Each year, these saddened families came and gathered underneath the tent near a graveside marker titled “Tiniest Angels.” Many brought toys or stuffed animals to hold onto or place at the grave marker. In many instances, this was the only memorial service certain families experienced for their child.

littlest angelsPhoto courtesy of Jeff Black @jeffblack76

The first year I spoke at the service, not only had I not lost a child, I was not even a dad.  I couldn’t empathize with their loss. How was I to give hope to these families?
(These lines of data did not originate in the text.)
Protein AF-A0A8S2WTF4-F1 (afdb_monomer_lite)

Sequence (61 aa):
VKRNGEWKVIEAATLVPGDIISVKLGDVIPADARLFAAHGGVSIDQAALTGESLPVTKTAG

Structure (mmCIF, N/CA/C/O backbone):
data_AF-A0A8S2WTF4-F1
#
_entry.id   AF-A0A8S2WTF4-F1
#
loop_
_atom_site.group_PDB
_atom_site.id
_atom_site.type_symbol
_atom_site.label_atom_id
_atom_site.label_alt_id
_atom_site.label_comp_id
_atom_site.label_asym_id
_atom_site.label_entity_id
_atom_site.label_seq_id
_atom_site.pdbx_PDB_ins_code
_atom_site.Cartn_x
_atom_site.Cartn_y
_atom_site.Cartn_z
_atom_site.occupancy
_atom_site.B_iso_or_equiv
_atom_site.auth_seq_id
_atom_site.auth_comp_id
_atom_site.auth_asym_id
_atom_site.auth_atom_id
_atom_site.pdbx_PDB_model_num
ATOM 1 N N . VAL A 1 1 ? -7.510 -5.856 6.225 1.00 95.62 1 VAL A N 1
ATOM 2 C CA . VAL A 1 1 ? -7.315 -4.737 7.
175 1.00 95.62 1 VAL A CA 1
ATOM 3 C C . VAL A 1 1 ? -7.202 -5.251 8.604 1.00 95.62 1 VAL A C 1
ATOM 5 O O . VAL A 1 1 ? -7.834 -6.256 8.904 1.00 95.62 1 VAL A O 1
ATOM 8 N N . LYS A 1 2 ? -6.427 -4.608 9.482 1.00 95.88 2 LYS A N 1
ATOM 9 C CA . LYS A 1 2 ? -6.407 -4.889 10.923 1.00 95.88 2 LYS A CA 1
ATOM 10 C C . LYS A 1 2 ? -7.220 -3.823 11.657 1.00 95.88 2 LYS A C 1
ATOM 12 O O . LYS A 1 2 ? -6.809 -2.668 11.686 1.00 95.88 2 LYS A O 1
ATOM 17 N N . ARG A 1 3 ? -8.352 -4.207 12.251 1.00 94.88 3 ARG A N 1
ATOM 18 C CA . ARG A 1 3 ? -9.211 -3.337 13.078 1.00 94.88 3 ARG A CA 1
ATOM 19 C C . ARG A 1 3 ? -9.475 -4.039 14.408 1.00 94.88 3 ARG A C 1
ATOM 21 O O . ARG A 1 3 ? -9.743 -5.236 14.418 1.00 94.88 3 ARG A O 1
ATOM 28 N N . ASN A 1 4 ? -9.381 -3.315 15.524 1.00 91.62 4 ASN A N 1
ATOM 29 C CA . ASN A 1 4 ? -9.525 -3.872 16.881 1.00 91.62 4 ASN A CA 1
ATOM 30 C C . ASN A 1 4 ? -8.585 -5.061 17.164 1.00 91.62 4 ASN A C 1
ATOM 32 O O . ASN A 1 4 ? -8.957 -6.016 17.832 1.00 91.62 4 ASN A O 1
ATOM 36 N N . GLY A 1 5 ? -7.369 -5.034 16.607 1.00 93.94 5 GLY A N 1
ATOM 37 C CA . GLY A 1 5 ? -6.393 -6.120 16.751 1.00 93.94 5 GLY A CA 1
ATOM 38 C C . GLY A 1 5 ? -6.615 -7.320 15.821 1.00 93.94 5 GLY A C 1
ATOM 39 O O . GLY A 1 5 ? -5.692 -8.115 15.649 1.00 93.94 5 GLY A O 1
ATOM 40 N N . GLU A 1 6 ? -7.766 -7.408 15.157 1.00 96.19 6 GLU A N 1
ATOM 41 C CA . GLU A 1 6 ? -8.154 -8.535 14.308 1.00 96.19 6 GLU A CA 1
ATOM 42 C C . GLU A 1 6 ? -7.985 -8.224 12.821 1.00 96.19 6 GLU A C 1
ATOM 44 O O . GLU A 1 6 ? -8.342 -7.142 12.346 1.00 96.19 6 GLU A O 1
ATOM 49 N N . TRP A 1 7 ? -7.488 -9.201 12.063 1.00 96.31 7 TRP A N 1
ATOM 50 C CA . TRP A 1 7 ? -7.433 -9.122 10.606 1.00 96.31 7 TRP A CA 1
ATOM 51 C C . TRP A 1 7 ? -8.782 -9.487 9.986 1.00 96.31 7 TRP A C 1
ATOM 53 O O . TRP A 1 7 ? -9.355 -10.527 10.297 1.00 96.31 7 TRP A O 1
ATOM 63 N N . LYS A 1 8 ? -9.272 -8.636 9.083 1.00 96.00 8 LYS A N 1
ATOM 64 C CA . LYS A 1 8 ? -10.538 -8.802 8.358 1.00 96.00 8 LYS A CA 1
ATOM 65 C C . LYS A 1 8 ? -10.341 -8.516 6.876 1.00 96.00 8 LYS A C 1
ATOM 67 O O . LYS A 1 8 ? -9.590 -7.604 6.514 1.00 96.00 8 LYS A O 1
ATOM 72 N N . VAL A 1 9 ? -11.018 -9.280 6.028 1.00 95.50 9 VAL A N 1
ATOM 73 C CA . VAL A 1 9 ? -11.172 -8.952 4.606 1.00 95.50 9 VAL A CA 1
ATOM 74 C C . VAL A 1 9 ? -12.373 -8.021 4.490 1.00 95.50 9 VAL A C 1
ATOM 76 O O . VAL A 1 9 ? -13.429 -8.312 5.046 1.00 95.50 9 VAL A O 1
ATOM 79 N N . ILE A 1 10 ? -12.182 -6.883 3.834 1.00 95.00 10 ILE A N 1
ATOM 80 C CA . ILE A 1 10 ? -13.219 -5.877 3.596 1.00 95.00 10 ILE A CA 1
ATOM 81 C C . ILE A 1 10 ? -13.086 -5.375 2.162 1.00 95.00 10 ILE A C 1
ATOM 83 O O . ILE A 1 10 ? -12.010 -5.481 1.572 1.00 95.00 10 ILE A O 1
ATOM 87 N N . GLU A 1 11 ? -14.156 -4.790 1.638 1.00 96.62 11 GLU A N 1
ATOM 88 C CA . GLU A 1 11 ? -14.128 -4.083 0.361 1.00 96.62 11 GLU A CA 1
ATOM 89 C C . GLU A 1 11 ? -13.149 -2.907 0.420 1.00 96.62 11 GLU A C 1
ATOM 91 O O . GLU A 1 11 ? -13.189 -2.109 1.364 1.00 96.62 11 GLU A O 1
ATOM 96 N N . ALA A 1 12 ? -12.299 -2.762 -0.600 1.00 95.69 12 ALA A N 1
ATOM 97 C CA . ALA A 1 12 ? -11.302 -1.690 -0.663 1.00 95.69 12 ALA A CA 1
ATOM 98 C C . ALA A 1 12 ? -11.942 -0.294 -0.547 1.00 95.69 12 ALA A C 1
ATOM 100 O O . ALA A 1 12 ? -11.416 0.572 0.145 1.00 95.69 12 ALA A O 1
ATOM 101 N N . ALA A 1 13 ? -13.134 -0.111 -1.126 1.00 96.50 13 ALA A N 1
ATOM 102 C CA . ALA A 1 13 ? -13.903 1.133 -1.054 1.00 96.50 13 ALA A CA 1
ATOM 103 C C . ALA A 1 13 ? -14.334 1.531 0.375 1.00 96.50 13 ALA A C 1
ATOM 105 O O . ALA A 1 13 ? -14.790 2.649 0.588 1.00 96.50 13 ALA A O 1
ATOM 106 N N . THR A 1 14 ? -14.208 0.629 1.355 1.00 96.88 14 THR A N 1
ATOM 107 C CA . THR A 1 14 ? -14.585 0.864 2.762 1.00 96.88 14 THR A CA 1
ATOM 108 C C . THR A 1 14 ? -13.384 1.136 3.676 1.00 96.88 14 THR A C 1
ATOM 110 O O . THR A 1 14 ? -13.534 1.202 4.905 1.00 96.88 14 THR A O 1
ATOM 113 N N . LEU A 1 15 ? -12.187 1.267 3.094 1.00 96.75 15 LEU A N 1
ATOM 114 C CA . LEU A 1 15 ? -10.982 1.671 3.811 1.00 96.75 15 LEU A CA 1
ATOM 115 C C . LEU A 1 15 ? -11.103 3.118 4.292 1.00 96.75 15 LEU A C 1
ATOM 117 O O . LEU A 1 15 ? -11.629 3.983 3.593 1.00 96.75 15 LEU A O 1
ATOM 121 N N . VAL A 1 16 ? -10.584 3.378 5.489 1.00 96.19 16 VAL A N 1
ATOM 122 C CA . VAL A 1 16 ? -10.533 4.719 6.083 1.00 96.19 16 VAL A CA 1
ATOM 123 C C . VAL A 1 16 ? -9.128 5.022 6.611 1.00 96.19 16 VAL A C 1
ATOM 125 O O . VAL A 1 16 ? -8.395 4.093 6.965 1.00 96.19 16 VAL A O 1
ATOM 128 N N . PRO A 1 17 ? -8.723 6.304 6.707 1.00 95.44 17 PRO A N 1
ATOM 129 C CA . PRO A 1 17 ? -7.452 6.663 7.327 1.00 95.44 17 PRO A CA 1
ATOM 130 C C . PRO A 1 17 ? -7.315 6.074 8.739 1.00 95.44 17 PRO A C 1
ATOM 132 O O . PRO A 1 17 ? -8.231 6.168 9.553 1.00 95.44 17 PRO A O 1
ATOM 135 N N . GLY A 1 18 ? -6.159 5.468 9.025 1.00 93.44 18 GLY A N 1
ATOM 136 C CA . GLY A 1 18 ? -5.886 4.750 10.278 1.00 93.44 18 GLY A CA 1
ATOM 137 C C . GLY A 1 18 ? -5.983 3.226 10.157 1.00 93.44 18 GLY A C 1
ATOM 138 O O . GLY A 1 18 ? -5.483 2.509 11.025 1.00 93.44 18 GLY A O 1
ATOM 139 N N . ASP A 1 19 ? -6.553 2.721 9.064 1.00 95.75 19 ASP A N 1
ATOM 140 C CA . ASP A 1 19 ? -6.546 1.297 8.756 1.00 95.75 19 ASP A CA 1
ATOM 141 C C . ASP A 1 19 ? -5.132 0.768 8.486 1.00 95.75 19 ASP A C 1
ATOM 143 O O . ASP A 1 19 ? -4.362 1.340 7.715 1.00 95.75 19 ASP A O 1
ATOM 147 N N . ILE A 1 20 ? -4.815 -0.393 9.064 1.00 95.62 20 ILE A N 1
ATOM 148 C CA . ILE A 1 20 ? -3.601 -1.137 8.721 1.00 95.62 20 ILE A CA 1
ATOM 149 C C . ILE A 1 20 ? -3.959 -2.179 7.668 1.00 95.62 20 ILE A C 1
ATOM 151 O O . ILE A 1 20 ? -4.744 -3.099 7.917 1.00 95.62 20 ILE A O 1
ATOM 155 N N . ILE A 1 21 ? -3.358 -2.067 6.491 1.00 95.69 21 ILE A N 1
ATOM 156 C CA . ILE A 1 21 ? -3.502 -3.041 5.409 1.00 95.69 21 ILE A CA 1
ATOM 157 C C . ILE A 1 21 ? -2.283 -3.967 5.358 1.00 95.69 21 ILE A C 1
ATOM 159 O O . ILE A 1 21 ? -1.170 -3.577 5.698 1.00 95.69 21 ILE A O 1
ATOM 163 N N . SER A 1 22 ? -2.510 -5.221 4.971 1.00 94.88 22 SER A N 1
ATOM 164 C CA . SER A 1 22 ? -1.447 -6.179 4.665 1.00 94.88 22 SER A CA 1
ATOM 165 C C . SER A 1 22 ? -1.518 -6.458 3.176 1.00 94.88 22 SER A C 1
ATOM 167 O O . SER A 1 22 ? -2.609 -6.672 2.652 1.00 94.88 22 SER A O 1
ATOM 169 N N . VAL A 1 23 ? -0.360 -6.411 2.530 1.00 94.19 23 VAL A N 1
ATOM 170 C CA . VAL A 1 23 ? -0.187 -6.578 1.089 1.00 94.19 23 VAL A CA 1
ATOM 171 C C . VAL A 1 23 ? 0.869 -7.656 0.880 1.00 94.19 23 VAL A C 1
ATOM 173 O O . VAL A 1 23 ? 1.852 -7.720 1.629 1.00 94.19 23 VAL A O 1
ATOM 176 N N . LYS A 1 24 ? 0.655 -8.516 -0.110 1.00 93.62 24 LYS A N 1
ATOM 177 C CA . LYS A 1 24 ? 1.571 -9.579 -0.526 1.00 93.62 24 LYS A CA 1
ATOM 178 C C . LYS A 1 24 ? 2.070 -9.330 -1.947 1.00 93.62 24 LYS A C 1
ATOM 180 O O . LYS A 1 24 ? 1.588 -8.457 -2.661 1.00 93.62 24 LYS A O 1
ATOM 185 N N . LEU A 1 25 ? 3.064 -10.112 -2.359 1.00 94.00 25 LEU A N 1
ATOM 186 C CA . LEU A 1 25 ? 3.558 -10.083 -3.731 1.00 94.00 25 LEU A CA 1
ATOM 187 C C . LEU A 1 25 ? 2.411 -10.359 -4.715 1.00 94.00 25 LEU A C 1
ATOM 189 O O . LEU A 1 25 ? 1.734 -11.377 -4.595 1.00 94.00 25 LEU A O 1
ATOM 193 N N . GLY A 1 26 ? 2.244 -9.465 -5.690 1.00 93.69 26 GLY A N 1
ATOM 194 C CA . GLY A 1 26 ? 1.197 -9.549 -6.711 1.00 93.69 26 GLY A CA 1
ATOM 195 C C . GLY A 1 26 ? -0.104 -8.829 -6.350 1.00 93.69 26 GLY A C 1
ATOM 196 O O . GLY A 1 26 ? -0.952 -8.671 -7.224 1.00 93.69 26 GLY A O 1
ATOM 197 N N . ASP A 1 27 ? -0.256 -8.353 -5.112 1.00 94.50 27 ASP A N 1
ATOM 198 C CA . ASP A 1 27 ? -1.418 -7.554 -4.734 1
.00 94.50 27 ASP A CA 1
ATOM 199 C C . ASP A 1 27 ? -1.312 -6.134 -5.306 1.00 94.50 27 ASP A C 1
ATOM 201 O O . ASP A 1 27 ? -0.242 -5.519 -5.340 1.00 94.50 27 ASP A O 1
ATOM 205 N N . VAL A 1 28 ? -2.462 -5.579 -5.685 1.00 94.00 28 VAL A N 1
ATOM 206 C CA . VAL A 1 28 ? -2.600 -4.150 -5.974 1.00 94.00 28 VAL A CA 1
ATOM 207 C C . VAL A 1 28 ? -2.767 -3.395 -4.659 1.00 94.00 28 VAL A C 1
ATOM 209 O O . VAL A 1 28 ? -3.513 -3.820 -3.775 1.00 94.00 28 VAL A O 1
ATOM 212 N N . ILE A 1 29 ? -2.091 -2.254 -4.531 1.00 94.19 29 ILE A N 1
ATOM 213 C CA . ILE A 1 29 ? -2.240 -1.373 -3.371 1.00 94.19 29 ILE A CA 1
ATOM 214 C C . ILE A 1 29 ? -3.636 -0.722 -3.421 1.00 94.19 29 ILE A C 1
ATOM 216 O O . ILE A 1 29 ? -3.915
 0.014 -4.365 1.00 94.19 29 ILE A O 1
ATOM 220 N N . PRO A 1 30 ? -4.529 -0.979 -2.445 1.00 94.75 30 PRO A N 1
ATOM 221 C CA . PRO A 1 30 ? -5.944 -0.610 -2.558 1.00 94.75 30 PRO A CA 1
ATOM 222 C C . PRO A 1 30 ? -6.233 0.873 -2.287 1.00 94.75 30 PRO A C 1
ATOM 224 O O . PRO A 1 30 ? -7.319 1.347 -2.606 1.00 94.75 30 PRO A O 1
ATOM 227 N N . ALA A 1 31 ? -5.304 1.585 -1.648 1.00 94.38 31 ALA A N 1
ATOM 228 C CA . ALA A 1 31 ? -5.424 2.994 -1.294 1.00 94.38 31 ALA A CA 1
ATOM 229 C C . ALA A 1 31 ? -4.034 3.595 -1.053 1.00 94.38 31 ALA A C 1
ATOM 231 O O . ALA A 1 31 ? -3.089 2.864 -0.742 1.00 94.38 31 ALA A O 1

With my inadequacies, never more did I rely on the truth and hope of God’s Word.  It’s something I wished permeated all my actions. Full dependence on God allows Him his greatest work. With my inadequacies, I never gave hope to those families, but God did.
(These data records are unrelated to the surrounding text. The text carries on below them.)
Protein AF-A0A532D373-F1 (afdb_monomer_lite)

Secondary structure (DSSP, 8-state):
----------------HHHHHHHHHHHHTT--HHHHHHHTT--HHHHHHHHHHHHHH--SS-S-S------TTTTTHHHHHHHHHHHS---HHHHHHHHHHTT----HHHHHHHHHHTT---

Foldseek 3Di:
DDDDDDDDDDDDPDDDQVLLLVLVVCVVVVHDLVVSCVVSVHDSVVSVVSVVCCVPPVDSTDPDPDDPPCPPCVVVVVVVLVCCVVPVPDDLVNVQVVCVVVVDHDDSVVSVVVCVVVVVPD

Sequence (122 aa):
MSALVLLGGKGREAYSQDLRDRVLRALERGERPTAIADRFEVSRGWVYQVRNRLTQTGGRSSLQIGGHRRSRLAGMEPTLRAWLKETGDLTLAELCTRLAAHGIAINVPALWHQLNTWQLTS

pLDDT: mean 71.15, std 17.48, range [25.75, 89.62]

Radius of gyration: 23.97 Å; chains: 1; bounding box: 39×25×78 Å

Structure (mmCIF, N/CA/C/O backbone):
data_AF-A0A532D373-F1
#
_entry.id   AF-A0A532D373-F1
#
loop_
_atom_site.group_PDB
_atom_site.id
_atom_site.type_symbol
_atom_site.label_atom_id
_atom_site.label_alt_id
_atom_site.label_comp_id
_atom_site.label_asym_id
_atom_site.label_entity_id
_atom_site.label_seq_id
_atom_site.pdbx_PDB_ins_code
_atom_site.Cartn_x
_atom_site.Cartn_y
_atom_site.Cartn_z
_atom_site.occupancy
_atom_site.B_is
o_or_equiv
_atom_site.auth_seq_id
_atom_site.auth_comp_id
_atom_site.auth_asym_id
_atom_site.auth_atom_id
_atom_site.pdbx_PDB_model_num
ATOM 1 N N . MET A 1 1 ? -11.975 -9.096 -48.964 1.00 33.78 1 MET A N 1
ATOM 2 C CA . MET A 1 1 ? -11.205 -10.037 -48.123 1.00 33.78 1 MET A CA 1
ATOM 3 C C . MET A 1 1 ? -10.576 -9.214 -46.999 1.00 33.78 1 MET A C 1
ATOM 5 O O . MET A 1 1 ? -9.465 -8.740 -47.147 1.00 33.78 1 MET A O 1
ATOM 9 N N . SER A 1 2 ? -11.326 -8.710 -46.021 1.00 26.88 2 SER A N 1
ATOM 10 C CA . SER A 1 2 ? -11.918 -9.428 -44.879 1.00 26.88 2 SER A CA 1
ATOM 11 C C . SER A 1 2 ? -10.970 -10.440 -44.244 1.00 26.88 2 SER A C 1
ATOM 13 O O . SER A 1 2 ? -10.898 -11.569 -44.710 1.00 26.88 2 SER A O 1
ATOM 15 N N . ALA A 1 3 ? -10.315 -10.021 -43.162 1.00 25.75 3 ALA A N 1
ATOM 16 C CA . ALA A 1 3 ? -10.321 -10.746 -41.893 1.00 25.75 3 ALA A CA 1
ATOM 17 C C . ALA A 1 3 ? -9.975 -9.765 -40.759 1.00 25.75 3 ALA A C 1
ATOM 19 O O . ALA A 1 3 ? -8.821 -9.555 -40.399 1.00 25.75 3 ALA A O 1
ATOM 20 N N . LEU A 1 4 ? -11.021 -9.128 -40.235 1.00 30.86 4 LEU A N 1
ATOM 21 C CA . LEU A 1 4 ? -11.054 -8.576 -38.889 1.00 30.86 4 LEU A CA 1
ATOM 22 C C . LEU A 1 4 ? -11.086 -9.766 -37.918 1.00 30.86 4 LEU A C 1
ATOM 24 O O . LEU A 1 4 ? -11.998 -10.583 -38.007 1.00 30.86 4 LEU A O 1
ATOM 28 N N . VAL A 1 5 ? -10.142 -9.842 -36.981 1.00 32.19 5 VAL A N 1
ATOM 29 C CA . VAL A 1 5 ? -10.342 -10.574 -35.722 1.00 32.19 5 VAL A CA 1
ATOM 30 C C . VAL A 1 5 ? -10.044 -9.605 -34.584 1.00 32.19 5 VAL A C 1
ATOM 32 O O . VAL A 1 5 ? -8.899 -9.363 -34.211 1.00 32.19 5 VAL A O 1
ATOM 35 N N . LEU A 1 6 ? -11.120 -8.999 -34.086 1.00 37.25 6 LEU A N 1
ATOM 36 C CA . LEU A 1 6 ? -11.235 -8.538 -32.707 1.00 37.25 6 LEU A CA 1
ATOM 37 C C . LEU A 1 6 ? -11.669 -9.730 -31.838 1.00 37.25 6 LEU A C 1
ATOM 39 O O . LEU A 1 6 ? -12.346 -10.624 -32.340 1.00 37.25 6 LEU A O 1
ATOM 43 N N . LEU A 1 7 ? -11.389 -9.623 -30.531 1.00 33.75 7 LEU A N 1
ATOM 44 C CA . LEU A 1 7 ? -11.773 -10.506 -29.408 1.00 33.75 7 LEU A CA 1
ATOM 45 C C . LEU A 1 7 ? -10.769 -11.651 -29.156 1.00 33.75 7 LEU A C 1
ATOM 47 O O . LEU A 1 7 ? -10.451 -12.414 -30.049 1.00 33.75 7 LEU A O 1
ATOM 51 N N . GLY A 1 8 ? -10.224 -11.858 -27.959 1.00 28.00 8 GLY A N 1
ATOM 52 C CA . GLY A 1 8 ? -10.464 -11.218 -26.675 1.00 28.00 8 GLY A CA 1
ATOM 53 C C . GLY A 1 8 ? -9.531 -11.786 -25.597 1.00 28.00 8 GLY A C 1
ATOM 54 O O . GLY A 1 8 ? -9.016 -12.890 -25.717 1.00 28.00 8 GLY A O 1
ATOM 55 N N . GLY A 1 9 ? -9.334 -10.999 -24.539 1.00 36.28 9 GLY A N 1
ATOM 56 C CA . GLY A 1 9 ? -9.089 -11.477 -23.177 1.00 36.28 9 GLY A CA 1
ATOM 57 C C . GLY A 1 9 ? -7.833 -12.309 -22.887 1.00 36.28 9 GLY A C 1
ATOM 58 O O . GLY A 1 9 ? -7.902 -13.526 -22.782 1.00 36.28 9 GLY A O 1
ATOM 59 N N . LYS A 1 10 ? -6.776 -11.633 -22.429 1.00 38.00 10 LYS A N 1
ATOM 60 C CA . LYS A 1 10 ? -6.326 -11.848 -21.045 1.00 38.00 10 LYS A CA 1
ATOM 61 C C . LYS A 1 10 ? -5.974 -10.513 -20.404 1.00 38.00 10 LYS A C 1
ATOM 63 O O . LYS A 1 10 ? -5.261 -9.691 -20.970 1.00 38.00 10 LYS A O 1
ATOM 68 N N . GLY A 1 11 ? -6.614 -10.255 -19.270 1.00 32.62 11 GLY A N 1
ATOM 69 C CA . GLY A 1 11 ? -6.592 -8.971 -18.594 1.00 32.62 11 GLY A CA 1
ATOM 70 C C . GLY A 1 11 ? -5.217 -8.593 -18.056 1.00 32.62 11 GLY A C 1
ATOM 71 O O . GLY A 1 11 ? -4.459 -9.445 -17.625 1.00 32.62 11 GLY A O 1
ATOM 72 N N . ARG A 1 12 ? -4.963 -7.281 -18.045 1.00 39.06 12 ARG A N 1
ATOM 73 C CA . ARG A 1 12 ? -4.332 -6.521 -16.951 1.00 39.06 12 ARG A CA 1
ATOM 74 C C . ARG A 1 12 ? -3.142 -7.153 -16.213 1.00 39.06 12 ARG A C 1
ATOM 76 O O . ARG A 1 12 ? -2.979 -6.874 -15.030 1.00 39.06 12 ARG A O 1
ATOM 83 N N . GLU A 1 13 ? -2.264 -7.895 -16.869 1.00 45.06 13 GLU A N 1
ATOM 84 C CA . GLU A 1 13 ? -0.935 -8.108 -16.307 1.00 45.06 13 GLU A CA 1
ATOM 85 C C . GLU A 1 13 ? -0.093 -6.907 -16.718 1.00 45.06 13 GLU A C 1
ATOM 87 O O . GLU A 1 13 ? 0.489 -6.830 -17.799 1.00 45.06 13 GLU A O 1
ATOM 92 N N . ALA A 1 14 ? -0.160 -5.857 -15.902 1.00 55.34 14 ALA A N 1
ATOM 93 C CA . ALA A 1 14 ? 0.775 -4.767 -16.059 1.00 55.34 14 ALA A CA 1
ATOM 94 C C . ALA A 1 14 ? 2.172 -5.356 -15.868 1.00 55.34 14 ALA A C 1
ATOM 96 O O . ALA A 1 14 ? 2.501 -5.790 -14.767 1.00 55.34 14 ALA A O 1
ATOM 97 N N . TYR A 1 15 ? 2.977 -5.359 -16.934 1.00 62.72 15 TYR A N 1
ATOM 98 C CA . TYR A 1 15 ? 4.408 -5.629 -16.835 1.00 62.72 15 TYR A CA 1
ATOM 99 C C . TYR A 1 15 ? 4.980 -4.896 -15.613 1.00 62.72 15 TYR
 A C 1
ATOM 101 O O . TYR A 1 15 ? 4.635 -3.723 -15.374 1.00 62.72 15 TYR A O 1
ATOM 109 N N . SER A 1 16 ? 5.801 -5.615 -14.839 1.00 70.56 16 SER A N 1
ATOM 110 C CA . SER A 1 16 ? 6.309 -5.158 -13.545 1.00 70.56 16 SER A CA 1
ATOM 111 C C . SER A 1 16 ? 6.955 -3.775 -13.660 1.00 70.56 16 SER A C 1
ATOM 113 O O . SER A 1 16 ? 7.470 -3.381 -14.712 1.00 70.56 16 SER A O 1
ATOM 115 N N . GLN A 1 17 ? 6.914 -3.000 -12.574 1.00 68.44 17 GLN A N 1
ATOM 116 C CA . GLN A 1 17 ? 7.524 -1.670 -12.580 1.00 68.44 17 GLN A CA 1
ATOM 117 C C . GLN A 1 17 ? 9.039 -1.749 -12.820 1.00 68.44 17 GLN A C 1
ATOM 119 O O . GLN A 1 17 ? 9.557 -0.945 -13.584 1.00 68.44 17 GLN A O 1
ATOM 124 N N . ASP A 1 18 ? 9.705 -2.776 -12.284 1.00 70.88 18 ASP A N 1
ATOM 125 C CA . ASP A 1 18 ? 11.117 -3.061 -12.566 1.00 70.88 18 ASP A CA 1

Since then, ministry has allowed me more opportunities to be used by God. And with my parenting privilege quadrupling, I find myself in the same frame of mind I was in while preparing for those memorial services–total reliance on God.

The stakes are too high for me to try to meander through ministry and life with Brian-sized strength to do God’s work.

Like me, you’re not prepared for all the opportunities God will present you. But God provides ample amounts of Himself so we can be used by Him. I hope you and I continue to live in the tension of not being enough ourselves, but serving a God who is enough.